L’article 834 du Code de procédure civile stipule que «' dans tous les cas d’urgence, le président du tribunal judiciaire ou le juge du contentieux de la protection dans les limites de sa compétence peuvent ordonner en référé toutes les mesures qui ne se heurtent à aucune contestation sérieuse ou que justifie l’existence d’un différend »
L’article 24 I de la loi 89-462 du 6 juillet 1989 stipule que « toute clause prévoyant la résiliation de plein droit du contrat de location pour défaut de paiement du loyer ou des charges au terme convenu ou pour non versement du dépôt de garantie ne produit effets que un mois après en commandement de payer demeuré infructueux »
En l’espèce le contrat de bail contient une clause résolutoire expressément visée par le commandement qui à été signifié à la requête de M [J] [Q] à Mme [M] [R].
Mme [M] [R] ne justifie aucunement avoir payé les loyers dus de telle sorte que le commandement est bien resté infructueux.
Elle ne conteste d’ailleurs pas cette absence de règlement, demandant seulement la suspension du jeu de la clause résolutoire et des délais.
L’urgence est caractérisée par l’importance et l’ancienneté de la dette locative.

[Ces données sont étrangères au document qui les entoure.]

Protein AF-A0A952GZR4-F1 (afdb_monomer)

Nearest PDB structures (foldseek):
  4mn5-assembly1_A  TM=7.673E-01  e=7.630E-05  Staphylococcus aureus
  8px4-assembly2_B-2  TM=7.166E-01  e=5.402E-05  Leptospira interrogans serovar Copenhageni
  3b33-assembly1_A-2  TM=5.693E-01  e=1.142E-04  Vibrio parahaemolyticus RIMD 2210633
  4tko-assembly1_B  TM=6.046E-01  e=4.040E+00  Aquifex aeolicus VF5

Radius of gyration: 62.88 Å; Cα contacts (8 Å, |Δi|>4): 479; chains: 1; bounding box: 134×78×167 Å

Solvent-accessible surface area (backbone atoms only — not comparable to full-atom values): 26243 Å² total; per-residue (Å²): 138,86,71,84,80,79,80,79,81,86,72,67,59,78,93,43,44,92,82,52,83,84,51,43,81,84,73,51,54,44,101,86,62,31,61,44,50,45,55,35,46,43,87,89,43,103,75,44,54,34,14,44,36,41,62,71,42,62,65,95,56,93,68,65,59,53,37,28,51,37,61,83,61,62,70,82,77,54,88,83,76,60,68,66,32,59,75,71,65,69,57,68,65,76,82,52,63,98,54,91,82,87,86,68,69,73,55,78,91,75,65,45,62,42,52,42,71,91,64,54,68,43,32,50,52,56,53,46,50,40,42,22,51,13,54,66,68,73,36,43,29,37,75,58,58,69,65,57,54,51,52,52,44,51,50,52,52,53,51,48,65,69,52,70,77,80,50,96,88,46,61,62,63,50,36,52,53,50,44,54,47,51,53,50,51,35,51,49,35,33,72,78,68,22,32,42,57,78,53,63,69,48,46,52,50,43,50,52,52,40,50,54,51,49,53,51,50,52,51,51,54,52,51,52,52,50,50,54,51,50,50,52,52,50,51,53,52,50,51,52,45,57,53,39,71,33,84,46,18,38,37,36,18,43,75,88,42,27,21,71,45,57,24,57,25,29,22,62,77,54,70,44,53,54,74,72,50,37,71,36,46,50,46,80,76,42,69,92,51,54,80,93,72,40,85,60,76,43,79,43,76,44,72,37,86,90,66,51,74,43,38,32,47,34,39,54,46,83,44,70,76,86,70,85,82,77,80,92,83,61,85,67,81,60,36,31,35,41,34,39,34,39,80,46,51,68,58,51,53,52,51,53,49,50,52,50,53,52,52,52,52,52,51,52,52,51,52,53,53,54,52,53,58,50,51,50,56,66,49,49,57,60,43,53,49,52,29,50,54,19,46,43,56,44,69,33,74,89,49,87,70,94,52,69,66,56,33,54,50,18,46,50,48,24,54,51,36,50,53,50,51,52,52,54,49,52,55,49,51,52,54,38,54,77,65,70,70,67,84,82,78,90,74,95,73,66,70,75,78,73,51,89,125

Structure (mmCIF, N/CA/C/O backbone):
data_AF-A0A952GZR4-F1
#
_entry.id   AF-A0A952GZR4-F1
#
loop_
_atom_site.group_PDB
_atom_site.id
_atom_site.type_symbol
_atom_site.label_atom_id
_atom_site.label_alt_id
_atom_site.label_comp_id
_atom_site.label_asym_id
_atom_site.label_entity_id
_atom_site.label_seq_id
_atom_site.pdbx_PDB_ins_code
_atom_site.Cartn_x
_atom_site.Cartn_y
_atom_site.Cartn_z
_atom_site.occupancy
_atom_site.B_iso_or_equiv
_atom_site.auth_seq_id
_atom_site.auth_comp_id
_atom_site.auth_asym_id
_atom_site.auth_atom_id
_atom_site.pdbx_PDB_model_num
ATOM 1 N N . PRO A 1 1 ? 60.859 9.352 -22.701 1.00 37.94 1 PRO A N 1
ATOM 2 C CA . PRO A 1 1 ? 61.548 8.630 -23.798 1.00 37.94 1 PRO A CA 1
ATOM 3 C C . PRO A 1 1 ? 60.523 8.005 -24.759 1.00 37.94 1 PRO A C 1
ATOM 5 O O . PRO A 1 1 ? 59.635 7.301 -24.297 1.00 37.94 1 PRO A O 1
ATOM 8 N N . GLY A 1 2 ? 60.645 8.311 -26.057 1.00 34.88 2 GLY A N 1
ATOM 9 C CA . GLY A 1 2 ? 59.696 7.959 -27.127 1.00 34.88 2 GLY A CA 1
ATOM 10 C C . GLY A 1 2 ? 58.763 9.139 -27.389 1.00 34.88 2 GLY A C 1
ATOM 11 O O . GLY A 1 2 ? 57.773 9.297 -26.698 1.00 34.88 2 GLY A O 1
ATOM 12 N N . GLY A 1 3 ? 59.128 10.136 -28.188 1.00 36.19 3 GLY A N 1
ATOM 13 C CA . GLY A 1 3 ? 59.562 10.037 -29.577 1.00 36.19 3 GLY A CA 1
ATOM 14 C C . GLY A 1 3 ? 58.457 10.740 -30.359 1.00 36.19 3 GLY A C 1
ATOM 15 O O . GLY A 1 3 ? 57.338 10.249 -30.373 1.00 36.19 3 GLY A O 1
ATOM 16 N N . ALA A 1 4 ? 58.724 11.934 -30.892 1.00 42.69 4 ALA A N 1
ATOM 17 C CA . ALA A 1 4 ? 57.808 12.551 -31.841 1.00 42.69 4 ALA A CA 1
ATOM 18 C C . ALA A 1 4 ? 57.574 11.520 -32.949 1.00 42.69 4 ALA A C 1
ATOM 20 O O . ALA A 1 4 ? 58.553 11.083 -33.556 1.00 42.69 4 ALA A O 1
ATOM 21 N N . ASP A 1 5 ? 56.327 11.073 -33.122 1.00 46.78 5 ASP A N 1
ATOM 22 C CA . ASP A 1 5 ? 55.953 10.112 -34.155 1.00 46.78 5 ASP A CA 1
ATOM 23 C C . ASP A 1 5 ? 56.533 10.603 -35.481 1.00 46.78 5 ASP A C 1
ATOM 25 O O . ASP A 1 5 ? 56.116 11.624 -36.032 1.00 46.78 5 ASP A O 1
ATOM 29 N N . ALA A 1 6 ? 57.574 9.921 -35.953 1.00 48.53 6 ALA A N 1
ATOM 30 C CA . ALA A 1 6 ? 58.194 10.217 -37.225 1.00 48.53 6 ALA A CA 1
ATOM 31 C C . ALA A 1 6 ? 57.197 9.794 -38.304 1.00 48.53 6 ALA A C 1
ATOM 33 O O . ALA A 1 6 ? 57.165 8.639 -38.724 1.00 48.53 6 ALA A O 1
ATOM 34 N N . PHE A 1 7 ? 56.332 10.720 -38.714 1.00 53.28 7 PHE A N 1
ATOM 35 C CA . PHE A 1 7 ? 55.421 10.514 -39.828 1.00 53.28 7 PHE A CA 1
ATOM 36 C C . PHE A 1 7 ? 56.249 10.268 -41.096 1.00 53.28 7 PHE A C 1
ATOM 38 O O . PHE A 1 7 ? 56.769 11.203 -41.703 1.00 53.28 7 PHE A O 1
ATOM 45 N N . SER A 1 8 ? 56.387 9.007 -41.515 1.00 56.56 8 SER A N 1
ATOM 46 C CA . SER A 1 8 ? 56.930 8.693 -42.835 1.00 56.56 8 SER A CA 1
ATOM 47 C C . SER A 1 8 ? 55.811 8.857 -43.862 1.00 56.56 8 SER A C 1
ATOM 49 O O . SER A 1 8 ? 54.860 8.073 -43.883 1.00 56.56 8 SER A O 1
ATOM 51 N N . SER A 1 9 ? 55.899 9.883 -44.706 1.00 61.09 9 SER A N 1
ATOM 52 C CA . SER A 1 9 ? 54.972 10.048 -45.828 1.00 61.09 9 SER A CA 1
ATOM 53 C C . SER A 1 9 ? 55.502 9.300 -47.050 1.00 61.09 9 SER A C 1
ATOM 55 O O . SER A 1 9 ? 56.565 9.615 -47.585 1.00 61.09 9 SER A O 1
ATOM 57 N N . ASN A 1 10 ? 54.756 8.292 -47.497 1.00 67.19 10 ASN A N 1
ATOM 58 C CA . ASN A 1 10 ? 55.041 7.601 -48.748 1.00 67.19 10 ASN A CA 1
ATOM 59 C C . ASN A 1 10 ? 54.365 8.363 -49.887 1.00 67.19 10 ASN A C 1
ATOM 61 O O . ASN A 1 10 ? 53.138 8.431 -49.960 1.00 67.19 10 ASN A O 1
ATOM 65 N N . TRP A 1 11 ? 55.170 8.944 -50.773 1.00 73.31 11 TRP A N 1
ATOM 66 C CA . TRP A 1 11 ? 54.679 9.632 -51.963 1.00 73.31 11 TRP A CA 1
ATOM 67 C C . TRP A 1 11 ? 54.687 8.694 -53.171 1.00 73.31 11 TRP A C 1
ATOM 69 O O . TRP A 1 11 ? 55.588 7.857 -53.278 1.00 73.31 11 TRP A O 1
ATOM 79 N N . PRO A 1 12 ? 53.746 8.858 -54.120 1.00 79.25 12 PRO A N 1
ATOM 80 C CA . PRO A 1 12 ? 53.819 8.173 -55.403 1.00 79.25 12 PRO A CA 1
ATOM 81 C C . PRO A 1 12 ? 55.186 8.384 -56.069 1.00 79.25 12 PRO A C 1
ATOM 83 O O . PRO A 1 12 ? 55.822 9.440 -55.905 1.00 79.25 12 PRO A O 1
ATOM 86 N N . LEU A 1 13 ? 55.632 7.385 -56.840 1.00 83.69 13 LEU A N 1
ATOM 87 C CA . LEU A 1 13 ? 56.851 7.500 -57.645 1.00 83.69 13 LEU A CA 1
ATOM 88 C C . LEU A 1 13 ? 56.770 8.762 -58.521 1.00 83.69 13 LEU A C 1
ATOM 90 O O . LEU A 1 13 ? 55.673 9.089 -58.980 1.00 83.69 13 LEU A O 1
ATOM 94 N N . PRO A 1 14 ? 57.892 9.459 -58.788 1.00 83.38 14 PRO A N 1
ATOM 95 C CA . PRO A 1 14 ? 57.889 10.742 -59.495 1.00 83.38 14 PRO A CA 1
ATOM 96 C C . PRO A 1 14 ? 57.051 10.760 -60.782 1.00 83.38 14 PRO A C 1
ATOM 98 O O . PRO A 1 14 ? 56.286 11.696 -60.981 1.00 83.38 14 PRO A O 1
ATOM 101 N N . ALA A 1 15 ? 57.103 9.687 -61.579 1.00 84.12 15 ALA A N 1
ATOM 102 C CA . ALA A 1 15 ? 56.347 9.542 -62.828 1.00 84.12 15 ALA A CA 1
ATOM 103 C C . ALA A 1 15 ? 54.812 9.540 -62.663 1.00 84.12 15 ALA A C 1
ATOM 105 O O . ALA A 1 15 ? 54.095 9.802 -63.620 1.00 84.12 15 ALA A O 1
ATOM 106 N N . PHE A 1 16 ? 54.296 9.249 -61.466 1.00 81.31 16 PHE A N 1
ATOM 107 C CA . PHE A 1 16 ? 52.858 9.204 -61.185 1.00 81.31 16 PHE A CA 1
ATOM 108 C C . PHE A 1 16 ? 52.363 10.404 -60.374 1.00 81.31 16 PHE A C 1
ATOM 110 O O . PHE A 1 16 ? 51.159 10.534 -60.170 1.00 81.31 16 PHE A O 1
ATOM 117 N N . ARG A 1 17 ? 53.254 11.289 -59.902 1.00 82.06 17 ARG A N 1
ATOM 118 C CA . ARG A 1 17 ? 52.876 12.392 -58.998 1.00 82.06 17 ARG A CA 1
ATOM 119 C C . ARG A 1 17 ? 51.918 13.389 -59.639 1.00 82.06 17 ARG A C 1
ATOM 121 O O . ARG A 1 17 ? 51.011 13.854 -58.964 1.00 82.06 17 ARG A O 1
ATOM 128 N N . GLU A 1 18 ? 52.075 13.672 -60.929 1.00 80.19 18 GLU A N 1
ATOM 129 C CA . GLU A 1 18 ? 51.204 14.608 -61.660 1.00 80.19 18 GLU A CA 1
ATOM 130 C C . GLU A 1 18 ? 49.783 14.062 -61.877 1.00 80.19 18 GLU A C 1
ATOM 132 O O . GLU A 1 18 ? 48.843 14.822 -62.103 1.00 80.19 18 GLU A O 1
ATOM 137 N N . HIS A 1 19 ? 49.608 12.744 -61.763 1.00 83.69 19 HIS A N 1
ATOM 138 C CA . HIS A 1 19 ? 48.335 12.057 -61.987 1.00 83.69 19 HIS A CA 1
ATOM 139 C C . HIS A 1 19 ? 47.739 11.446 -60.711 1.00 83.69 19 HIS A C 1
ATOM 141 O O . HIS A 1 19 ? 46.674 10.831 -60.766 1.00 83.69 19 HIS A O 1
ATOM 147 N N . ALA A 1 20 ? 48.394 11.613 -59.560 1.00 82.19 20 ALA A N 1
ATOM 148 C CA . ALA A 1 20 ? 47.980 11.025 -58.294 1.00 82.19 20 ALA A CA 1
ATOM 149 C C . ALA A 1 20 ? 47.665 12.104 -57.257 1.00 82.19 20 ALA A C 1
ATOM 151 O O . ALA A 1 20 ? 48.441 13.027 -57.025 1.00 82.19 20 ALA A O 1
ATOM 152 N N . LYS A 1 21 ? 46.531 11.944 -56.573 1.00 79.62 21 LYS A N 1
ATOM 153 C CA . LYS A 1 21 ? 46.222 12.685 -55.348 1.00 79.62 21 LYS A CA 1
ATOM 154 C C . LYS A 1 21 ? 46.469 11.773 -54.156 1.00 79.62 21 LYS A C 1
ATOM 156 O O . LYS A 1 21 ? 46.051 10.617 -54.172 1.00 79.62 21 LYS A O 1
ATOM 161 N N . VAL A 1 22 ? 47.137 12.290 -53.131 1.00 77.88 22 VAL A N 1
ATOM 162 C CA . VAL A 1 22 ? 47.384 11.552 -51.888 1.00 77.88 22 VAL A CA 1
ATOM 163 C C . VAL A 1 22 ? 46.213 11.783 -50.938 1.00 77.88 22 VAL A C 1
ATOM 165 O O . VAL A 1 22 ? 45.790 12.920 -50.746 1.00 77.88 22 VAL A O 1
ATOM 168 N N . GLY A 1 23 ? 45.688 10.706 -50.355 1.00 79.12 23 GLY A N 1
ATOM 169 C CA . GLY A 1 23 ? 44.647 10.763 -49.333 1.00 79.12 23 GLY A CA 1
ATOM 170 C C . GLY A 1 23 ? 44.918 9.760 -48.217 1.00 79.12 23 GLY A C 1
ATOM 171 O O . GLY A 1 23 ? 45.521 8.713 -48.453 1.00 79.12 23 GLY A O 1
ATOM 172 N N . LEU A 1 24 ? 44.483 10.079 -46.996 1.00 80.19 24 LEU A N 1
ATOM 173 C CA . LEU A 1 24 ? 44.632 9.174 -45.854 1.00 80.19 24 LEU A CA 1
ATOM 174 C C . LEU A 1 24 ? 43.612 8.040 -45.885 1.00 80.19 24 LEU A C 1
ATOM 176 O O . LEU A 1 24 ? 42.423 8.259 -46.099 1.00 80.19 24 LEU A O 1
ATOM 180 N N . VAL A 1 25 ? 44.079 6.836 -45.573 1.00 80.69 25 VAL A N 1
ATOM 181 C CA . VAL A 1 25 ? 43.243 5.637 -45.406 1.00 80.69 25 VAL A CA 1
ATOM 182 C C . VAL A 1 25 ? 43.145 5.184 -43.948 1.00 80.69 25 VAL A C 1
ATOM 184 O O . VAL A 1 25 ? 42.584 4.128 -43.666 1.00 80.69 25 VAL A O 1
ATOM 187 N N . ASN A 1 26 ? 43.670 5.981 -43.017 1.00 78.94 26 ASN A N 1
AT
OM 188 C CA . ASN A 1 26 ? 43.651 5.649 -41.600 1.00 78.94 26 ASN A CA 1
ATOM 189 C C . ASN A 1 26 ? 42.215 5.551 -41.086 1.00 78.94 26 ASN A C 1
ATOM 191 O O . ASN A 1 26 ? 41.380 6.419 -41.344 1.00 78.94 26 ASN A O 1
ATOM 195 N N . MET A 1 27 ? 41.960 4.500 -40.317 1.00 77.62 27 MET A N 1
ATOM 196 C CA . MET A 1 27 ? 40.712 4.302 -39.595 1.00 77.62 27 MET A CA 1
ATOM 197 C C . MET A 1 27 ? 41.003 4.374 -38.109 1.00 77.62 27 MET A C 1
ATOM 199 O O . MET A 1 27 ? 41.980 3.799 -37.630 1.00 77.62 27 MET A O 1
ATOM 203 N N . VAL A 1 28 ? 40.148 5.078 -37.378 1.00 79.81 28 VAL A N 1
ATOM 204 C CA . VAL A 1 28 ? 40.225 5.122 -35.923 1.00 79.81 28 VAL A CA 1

En conséquence c’est à bon droit que le premier juge a constaté la résiliation du bail avec ses conséquences.
Mme [M] [R] ne justifie pas avoir repris le paiement régulier des loyers.
Elle n’apporte pas la preuve de ses capacités de remboursement de sa dette et il résulte de ses écritures que seule l’aide de son fils, tiers au contrat de bail, peut lui permettre certains versements.
En conséquence, elle sera déboutée de toute demande de délai de grâce et de suspension du jeu de la clause résolutoire.
En conséquence, la décision déférée sera confirmée en toutes ses dispositions.
Compte tenu de la situation des parties il n’y a pas lieu à réduction du délai prévu à l’article 412-1 du code des procédures civiles d’exécution
L’équité et la situation économique des parties commandent de ne pas faire application des dispositions de l’article 700 du code de procédure civile.
Mme [M] [R] qui succombe sera condamné aux dépens d’appel.
PAR CES MOTIFS
LA COUR
Reçoit Mme [M] [R] en son appel.
Confirme en toutes ses dispositions la décision déférée.
Déboute les parties de leurs demandes plus amples ou contraires.
Condamne Mme [M] [R] aux dépens d’appel.